What is expected →
For the records below, print the lines from the line with "ATOM 122 O O" through the line with "ATOM 142 O O" exactly as written; include both end lines and exclude the rest.

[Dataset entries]
---*---

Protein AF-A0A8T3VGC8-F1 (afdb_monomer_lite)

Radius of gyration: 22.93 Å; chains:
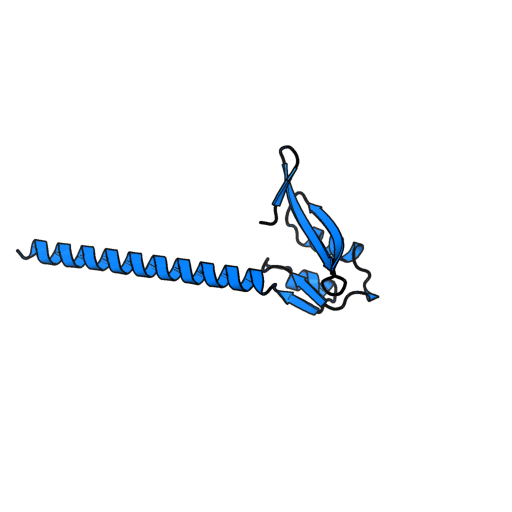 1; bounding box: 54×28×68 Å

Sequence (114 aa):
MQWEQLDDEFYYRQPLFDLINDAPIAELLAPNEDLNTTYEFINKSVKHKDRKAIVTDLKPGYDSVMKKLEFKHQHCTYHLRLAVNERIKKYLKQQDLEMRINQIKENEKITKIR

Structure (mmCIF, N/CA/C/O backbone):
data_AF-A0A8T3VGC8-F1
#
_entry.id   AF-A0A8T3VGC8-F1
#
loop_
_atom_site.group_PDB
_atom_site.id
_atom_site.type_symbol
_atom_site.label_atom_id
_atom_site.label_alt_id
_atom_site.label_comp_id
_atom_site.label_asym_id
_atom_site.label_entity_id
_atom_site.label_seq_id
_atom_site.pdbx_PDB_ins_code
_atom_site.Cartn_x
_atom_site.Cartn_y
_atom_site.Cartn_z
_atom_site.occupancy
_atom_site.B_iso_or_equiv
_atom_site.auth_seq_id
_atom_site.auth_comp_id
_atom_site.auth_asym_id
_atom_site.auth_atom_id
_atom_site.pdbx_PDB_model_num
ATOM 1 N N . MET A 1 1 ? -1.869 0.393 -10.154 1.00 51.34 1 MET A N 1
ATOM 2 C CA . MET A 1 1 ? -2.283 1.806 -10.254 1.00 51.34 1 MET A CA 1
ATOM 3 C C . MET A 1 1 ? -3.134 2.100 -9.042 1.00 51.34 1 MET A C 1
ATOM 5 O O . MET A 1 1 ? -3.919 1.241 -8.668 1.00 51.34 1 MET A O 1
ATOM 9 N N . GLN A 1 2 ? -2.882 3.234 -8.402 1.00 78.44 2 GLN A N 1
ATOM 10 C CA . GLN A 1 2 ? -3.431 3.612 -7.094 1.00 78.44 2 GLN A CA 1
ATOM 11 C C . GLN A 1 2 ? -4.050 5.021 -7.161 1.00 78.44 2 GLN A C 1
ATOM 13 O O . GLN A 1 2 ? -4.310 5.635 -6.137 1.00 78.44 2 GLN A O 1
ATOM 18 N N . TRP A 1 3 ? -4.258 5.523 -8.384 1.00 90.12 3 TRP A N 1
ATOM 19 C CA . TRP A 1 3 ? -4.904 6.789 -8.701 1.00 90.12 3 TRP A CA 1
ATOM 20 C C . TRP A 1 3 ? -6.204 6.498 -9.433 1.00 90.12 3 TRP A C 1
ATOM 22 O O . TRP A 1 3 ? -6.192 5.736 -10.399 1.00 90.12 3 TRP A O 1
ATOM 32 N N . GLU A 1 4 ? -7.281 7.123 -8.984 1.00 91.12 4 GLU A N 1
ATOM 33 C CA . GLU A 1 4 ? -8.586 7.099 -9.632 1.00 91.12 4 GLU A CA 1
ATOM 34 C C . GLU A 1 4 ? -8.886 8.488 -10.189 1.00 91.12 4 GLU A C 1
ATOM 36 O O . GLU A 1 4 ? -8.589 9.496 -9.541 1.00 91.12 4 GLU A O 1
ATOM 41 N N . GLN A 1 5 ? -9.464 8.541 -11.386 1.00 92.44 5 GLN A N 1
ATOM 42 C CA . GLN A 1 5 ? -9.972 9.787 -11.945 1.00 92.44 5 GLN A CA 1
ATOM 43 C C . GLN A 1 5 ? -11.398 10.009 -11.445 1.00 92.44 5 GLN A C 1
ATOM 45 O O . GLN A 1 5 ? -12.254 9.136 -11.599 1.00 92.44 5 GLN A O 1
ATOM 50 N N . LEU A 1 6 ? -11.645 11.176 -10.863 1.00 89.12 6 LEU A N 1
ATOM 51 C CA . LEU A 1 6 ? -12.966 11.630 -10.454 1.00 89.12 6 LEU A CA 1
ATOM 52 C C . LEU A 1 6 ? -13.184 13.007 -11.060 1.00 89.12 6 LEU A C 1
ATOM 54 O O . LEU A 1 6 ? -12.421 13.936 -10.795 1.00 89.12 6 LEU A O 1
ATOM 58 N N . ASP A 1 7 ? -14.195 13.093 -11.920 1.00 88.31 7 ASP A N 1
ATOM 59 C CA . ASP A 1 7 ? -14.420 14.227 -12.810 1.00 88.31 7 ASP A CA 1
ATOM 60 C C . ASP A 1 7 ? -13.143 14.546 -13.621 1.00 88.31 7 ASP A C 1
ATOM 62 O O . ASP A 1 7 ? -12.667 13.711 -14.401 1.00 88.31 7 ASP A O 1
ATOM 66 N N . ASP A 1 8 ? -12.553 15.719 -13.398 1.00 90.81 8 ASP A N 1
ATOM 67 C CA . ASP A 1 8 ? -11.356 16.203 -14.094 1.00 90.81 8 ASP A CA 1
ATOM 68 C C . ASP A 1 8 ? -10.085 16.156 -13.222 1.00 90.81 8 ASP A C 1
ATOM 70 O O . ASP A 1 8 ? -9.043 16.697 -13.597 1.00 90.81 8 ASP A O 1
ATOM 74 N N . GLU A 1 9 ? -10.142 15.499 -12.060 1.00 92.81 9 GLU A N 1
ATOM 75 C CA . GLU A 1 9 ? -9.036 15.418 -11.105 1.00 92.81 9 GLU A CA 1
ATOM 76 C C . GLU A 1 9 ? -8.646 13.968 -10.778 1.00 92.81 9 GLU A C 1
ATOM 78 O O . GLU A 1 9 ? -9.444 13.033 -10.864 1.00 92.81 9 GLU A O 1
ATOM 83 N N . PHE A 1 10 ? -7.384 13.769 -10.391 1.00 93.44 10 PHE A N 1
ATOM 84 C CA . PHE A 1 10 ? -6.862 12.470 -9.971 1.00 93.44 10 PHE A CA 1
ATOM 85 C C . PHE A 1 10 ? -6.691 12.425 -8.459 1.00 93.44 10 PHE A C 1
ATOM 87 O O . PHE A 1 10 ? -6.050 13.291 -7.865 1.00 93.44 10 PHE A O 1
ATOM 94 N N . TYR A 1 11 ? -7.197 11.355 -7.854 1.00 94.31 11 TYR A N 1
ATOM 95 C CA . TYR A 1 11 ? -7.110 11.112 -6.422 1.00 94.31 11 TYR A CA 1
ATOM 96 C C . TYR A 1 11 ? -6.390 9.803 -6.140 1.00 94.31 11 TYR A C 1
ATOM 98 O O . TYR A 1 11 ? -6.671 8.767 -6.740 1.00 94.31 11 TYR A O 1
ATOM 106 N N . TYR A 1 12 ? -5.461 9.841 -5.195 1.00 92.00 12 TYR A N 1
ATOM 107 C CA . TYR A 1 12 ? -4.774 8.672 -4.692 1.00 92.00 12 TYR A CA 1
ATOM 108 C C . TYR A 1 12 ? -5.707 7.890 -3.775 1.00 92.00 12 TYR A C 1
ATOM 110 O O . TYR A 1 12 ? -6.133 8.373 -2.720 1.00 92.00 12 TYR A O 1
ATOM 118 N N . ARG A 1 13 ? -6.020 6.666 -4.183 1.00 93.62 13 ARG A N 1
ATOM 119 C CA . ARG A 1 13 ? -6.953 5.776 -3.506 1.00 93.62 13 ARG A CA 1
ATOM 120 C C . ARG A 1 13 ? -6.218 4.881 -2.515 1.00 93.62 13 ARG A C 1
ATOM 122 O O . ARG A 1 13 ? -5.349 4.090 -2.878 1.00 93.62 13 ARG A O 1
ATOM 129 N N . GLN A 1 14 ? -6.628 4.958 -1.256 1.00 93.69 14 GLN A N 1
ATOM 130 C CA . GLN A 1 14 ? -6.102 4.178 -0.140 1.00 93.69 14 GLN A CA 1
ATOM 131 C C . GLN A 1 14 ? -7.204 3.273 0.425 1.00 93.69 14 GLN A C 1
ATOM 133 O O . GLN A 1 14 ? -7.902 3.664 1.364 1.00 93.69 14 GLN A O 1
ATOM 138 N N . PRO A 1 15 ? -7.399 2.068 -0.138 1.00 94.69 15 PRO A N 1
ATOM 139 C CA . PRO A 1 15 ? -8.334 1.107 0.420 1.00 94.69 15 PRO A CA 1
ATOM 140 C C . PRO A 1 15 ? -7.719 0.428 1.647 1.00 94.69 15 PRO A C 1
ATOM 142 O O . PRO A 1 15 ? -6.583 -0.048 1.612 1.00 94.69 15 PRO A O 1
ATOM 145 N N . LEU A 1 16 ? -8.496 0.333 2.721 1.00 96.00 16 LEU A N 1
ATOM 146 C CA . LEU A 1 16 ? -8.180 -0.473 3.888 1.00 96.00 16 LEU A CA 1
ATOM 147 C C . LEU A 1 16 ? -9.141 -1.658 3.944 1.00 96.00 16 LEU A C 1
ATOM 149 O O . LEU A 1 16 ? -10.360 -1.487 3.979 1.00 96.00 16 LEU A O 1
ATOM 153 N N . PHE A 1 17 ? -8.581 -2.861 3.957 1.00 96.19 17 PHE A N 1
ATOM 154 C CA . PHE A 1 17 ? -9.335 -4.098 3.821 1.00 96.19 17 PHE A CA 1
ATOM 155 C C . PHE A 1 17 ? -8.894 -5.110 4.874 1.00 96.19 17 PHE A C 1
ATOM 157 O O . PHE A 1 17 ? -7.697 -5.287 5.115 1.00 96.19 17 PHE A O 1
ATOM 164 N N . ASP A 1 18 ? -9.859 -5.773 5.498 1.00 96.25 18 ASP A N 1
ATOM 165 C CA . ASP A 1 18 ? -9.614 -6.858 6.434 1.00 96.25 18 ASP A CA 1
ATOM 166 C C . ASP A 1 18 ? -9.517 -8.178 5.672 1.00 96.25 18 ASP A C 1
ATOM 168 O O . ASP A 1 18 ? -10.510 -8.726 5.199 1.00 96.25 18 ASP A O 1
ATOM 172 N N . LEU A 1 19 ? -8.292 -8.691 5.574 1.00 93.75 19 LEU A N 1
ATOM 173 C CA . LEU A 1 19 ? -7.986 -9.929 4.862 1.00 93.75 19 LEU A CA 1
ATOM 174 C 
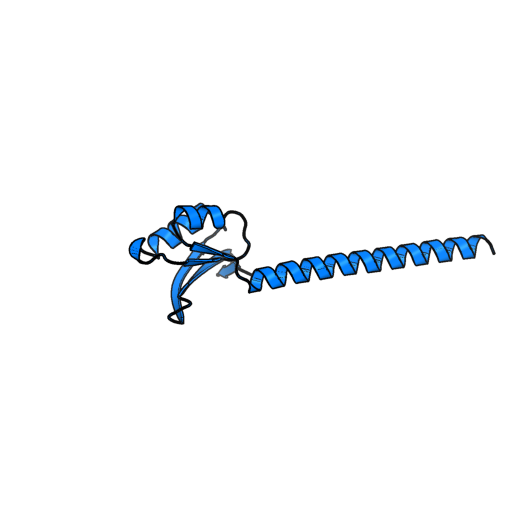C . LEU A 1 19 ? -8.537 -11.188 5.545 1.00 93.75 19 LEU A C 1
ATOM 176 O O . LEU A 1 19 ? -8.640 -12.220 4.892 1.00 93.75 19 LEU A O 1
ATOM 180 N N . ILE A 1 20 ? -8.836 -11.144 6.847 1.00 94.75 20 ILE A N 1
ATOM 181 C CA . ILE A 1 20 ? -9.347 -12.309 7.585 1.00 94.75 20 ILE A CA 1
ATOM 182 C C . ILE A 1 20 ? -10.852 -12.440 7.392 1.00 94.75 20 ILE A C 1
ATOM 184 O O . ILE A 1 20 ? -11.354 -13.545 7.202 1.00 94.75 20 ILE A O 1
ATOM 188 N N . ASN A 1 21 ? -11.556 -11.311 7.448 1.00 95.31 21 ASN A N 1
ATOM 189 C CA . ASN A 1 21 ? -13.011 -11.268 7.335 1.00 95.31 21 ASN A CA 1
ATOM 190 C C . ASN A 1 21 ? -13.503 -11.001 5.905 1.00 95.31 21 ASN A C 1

---*---

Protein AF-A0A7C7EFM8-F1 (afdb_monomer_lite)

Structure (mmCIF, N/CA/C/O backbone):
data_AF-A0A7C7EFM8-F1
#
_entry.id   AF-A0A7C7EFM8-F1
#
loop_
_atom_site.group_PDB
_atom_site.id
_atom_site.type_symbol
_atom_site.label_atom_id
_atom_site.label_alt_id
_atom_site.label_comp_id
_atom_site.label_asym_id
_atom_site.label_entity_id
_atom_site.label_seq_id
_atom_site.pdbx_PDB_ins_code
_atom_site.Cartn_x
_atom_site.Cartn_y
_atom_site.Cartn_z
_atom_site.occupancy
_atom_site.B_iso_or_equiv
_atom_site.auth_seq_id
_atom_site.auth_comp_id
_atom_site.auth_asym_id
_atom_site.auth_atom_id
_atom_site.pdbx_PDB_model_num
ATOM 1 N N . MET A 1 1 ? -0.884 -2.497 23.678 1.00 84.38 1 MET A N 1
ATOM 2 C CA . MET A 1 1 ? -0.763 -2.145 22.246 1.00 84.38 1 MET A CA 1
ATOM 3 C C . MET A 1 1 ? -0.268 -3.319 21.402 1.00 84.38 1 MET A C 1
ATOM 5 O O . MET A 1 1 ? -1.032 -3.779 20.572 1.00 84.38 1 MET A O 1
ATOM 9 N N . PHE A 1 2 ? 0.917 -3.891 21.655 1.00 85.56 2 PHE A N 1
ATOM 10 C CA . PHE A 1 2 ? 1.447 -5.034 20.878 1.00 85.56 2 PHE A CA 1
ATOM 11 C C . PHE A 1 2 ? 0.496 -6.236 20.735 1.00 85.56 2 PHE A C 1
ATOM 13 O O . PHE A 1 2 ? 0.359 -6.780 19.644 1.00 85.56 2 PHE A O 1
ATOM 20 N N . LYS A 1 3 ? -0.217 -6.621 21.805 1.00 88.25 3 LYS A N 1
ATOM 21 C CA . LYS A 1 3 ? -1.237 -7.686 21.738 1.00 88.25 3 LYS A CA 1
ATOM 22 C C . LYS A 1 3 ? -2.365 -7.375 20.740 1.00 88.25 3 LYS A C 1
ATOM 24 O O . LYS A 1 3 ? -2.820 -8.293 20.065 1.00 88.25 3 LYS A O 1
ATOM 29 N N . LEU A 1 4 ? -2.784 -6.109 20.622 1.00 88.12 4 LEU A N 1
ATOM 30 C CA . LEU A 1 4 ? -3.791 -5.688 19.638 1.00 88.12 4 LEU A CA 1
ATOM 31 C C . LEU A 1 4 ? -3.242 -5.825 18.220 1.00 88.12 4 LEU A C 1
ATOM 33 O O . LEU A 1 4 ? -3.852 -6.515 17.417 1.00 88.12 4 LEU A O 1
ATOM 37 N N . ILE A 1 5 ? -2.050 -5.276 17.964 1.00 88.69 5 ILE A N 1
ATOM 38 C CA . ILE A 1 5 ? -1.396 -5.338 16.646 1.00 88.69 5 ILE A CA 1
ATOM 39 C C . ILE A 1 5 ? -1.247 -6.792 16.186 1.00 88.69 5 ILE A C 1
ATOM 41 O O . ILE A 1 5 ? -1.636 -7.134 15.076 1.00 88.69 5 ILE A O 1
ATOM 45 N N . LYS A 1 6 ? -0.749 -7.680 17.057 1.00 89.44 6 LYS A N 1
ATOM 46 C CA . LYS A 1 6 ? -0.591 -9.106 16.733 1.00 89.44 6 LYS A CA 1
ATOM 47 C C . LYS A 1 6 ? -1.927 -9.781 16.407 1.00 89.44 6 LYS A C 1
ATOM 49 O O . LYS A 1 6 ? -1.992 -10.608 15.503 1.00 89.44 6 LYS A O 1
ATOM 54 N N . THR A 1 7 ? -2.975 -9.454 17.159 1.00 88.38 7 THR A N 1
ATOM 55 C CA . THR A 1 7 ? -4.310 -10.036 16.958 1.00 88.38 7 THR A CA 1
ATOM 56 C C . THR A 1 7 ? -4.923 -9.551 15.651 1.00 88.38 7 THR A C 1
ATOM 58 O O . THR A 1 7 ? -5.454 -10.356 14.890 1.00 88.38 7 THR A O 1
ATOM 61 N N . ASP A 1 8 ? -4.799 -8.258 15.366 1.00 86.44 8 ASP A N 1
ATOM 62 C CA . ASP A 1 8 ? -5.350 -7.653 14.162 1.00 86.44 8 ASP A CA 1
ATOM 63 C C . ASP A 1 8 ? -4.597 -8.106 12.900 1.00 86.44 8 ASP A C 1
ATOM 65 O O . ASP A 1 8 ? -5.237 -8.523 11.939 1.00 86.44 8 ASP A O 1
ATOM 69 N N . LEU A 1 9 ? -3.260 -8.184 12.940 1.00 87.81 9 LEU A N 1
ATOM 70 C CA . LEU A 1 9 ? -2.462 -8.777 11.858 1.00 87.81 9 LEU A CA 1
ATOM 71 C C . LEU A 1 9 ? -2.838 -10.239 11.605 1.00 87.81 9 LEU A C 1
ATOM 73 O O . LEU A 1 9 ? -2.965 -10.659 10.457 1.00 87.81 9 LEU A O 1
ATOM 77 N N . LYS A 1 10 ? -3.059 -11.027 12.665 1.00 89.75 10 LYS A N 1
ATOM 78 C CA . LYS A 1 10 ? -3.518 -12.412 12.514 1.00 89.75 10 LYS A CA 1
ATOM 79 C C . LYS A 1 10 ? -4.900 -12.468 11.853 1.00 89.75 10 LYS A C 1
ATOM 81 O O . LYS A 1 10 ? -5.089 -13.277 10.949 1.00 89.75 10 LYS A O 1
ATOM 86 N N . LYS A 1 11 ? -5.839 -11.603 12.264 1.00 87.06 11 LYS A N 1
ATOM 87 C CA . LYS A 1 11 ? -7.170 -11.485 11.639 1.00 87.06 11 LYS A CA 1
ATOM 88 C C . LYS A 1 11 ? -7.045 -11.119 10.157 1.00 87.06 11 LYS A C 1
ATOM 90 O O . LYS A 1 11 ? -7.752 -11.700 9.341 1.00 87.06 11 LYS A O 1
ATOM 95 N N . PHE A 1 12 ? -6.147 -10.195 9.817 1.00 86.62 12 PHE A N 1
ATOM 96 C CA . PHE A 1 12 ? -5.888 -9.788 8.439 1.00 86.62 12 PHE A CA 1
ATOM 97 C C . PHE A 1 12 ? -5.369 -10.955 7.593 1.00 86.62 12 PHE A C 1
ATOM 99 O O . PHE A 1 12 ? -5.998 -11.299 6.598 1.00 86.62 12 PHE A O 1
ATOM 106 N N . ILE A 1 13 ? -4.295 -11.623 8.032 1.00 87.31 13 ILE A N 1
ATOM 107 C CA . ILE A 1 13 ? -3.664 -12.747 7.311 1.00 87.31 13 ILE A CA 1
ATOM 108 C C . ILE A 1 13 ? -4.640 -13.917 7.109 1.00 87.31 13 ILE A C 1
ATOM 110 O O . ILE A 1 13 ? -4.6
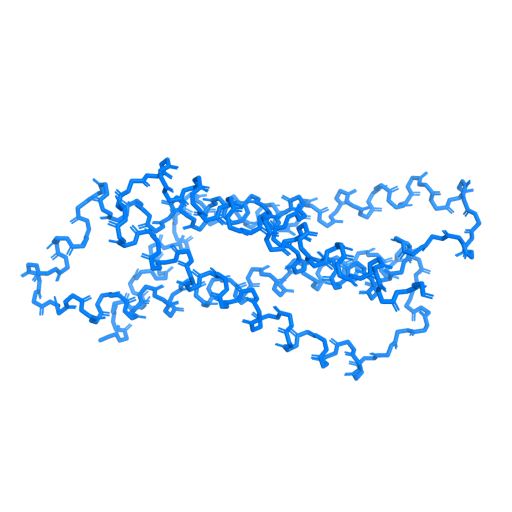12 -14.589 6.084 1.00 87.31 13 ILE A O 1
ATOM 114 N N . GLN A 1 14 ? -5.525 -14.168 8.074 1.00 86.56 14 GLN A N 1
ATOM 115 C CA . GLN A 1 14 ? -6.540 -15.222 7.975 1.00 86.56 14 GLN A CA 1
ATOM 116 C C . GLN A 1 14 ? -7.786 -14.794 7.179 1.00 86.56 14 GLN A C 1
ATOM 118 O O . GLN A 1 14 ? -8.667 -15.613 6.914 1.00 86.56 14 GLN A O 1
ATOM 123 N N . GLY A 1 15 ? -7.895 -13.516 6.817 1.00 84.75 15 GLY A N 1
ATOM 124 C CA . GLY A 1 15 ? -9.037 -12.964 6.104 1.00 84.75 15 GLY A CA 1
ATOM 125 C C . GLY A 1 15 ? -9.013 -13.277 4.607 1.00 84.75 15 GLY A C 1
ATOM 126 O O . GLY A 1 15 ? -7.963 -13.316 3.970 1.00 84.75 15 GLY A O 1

---*---

Written reply →
ATOM 122 O O . ARG A 1 13 ? -5.349 4.090 -2.878 1.00 93.62 13 ARG A O 1
ATOM 129 N N . GLN A 1 14 ? -6.628 4.958 -1.256 1.00 93.69 14 GLN A N 1
ATOM 130 C CA . GLN A 1 14 ? -6.102 4.178 -0.140 1.00 93.69 14 GLN A CA 1
ATOM 131 C C . GLN A 1 14 ? -7.204 3.273 0.425 1.00 93.69 14 GLN A C 1
ATOM 133 O O . GLN A 1 14 ? -7.902 3.664 1.364 1.00 93.69 14 GLN A O 1
ATOM 138 N N . PRO A 1 15 ? -7.399 2.068 -0.138 1.00 94.69 15 PRO A N 1
ATOM 139 C CA . PRO A 1 15 ? -8.334 1.107 0.420 1.00 94.69 15 PRO A CA 1
ATOM 140 C C . PRO A 1 15 ? -7.719 0.428 1.647 1.00 94.69 15 PRO A C 1
ATOM 142 O O . PRO A 1 15 ? -6.583 -0.048 1.612 1.00 94.69 15 PRO A O 1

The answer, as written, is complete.